Problem requirements. Transcribe only the lines in the data below falling between the line with "ATOM 81 C C" and the line with "ATOM 98 N N", including those two lines, and leave out any picture.

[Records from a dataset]
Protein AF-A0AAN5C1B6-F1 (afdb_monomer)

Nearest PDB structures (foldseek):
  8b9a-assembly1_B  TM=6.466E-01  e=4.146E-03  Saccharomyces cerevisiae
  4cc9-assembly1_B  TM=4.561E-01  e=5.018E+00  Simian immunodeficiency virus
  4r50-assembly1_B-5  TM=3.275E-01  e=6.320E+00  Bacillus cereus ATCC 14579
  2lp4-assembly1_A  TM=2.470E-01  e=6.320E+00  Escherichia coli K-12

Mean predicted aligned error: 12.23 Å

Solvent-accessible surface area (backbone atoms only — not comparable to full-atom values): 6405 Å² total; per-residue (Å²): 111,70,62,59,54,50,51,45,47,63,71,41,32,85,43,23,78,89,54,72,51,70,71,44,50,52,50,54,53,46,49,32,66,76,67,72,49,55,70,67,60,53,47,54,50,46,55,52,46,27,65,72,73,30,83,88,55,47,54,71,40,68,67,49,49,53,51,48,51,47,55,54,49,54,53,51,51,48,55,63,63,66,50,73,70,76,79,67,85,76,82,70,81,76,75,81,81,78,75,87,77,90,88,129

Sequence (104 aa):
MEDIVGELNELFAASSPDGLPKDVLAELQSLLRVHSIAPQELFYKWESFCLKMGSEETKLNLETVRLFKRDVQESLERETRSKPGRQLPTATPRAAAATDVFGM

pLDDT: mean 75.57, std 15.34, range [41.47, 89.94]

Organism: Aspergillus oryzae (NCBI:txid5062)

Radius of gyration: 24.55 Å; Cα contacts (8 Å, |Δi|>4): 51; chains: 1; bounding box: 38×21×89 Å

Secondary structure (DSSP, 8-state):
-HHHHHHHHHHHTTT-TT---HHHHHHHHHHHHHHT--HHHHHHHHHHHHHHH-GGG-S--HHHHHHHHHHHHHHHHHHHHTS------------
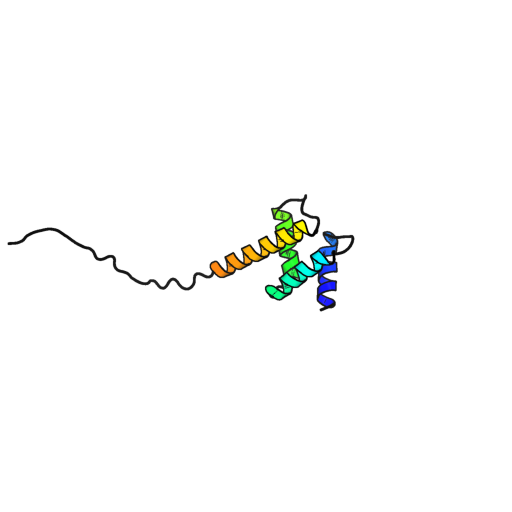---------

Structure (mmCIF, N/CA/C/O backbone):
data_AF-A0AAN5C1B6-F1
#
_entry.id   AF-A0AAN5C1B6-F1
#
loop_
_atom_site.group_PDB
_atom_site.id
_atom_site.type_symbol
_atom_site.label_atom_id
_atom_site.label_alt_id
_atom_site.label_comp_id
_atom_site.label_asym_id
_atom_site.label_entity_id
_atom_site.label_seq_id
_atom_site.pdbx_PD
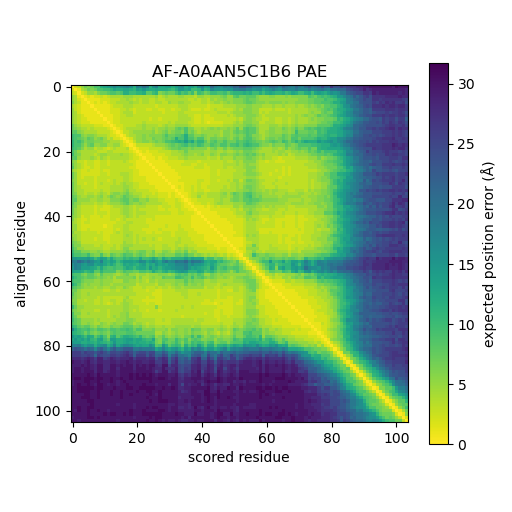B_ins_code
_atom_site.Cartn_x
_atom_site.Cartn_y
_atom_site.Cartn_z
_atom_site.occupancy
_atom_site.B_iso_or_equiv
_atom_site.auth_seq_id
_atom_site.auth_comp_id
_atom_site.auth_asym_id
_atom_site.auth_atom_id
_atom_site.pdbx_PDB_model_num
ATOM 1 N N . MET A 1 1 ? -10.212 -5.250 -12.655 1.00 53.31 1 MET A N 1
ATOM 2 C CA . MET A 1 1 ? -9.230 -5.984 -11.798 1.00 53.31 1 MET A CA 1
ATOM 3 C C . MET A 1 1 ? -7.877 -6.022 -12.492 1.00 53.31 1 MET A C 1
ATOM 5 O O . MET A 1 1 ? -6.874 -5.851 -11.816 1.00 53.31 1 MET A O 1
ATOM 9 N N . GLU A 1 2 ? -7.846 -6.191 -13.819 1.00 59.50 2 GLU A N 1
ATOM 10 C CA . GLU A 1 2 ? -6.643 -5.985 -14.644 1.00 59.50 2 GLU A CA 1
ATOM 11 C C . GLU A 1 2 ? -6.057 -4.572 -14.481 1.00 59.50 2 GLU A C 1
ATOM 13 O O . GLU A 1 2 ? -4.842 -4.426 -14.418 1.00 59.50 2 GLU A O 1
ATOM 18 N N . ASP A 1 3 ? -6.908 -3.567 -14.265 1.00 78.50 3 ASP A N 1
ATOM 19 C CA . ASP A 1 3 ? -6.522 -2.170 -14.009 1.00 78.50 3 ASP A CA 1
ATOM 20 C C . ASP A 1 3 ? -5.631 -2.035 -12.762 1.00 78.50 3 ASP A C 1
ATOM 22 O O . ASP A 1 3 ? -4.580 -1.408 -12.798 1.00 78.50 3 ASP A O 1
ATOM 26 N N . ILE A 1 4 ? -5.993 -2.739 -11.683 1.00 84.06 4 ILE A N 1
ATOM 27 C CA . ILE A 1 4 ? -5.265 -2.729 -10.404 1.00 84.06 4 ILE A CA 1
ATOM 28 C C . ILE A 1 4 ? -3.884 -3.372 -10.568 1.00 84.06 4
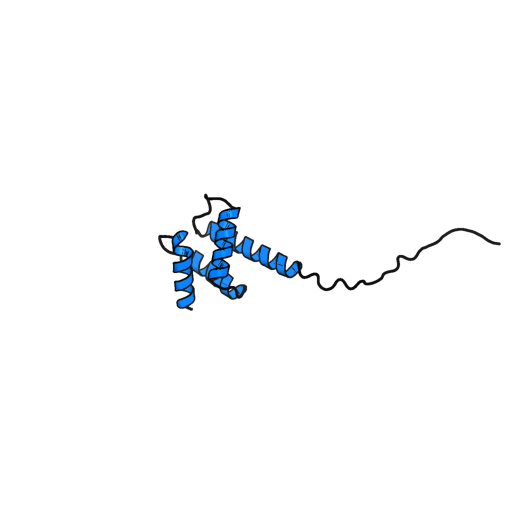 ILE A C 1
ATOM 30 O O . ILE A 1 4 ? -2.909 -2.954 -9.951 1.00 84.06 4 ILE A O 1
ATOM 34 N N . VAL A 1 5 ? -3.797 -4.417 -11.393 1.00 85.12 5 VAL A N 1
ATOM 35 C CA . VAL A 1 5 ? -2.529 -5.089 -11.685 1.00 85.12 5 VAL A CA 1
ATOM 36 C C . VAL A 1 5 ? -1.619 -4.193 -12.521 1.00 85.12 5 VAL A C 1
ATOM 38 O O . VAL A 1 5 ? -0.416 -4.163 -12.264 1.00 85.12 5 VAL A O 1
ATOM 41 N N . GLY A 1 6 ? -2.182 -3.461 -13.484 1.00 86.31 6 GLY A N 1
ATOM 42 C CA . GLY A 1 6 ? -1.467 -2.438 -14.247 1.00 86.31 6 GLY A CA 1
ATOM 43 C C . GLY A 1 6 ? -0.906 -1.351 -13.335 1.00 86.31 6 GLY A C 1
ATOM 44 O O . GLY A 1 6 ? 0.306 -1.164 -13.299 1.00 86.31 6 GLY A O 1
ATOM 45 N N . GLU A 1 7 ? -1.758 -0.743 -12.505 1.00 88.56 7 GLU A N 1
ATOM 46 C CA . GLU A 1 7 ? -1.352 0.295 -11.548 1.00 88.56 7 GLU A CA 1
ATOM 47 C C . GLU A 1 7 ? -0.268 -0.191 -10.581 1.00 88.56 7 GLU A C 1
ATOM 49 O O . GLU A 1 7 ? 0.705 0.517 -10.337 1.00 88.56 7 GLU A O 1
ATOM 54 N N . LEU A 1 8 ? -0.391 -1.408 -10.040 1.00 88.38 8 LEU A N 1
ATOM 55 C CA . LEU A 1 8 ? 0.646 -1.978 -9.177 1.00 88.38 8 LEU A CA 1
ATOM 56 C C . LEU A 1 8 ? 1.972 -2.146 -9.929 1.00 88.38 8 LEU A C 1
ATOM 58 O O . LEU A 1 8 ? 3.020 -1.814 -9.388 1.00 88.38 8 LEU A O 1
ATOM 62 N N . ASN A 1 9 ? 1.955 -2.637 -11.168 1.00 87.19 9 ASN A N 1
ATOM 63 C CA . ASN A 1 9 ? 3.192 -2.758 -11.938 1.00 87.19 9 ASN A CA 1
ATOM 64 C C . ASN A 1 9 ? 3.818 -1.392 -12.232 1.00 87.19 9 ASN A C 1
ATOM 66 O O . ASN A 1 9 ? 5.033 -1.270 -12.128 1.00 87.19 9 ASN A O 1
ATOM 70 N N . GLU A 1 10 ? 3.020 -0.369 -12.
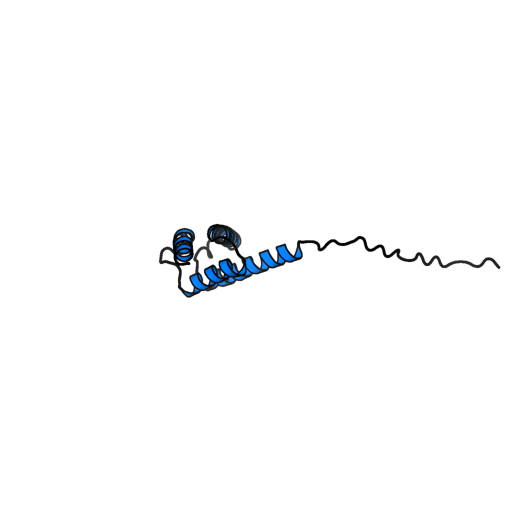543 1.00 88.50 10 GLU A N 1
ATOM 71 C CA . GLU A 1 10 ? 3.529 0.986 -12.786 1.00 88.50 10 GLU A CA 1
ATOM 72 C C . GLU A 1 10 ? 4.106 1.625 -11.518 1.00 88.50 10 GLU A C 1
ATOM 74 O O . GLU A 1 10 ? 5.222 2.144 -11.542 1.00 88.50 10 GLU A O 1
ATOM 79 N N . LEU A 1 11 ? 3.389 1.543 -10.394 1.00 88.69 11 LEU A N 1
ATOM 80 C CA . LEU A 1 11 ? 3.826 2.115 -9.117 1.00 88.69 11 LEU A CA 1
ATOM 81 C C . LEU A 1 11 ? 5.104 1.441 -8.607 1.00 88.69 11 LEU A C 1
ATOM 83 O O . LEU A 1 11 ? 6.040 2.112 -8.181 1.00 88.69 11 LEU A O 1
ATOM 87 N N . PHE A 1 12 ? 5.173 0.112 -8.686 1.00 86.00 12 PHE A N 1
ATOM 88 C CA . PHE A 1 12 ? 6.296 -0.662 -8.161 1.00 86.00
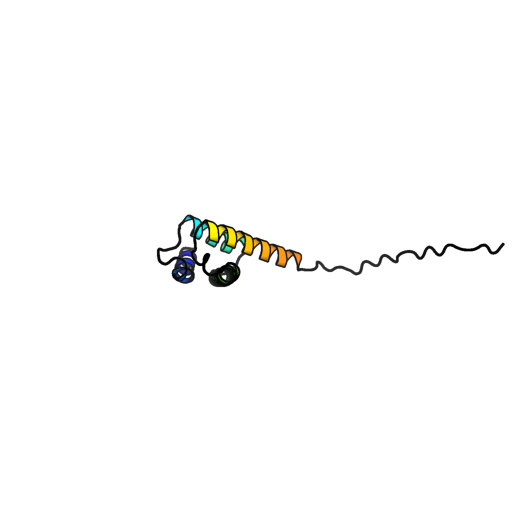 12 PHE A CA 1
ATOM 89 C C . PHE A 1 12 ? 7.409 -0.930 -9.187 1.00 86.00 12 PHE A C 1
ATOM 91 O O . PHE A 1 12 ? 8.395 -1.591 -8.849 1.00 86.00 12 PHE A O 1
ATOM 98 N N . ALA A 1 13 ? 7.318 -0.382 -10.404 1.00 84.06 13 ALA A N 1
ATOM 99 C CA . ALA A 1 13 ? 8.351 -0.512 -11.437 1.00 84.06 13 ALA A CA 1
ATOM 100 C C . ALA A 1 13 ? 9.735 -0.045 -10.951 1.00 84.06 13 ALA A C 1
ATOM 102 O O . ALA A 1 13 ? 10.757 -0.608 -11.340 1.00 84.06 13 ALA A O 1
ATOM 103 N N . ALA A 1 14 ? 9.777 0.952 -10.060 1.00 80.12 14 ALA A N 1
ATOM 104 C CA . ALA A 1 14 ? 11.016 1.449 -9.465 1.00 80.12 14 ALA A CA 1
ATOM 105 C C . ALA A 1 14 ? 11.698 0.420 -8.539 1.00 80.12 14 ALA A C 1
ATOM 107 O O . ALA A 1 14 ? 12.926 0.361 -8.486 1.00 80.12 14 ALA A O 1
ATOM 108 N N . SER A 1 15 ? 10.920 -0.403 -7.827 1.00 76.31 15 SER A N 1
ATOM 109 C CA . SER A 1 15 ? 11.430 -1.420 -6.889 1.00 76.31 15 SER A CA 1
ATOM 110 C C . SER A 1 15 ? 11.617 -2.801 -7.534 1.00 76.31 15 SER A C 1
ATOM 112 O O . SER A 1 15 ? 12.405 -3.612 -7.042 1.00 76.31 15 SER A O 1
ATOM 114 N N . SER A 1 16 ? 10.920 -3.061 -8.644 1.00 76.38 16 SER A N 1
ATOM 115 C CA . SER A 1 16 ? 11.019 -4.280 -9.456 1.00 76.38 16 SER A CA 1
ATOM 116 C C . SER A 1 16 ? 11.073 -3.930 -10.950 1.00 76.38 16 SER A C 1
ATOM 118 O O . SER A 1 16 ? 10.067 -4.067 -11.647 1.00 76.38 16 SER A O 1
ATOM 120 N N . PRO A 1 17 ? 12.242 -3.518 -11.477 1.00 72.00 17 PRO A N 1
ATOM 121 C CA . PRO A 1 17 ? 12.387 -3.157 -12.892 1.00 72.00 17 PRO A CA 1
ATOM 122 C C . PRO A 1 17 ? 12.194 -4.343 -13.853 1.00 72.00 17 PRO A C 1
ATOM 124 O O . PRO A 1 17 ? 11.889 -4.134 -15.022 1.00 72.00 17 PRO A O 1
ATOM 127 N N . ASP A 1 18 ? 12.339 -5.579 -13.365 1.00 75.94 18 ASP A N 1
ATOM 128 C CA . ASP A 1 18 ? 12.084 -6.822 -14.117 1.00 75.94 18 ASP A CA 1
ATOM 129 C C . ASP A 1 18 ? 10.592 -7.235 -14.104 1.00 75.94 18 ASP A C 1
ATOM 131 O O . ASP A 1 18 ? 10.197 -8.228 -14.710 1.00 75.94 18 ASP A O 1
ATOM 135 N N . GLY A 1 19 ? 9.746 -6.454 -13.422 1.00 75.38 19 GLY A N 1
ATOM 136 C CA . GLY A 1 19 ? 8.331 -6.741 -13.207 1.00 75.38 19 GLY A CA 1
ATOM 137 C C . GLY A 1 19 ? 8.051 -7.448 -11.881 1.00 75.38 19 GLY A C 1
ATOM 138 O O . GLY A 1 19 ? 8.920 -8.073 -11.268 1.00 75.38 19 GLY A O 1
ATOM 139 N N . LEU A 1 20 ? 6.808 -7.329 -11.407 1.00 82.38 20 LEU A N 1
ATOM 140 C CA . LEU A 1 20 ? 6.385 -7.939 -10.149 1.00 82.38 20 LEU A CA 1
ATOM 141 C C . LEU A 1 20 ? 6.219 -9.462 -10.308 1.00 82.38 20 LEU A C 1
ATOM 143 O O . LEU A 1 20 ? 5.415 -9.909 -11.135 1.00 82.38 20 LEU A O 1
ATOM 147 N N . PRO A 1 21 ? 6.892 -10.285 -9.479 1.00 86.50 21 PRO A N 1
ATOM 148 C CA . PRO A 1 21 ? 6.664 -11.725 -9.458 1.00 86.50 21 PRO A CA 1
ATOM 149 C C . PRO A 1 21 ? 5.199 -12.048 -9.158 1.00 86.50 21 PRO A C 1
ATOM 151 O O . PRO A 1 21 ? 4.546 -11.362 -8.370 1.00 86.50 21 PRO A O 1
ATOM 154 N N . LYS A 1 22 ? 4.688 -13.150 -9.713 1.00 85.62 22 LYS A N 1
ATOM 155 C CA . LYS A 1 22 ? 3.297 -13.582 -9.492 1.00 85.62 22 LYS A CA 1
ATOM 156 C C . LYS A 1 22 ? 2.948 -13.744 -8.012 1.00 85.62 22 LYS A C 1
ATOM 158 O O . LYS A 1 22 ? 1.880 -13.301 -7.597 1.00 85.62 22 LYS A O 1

Your response.
ATOM 81 C C . LEU A 1 11 ? 5.104 1.441 -8.607 1.00 88.69 11 LEU A C 1
ATOM 83 O O . LEU A 1 11 ? 6.040 2.112 -8.181 1.00 88.69 11 LEU A O 1
ATOM 87 N N . PHE A 1 12 ? 5.173 0.112 -8.686 1.00 86.00 12 PHE A N 1
ATOM 88 C CA . PHE A 1 12 ? 6.296 -0.662 -8.161 1.00 86.00
 12 PHE A CA 1
ATOM 89 C C . PHE A 1 12 ? 7.409 -0.930 -9.187 1.00 86.00 12 PHE A C 1
ATOM 91 O O . PHE A 1 12 ? 8.395 -1.591 -8.849 1.00 86.00 12 PHE A O 1
ATOM 98 N N . ALA A 1 13 ? 7.318 -0.382 -10.404 1.00 84.06 13 ALA A N 1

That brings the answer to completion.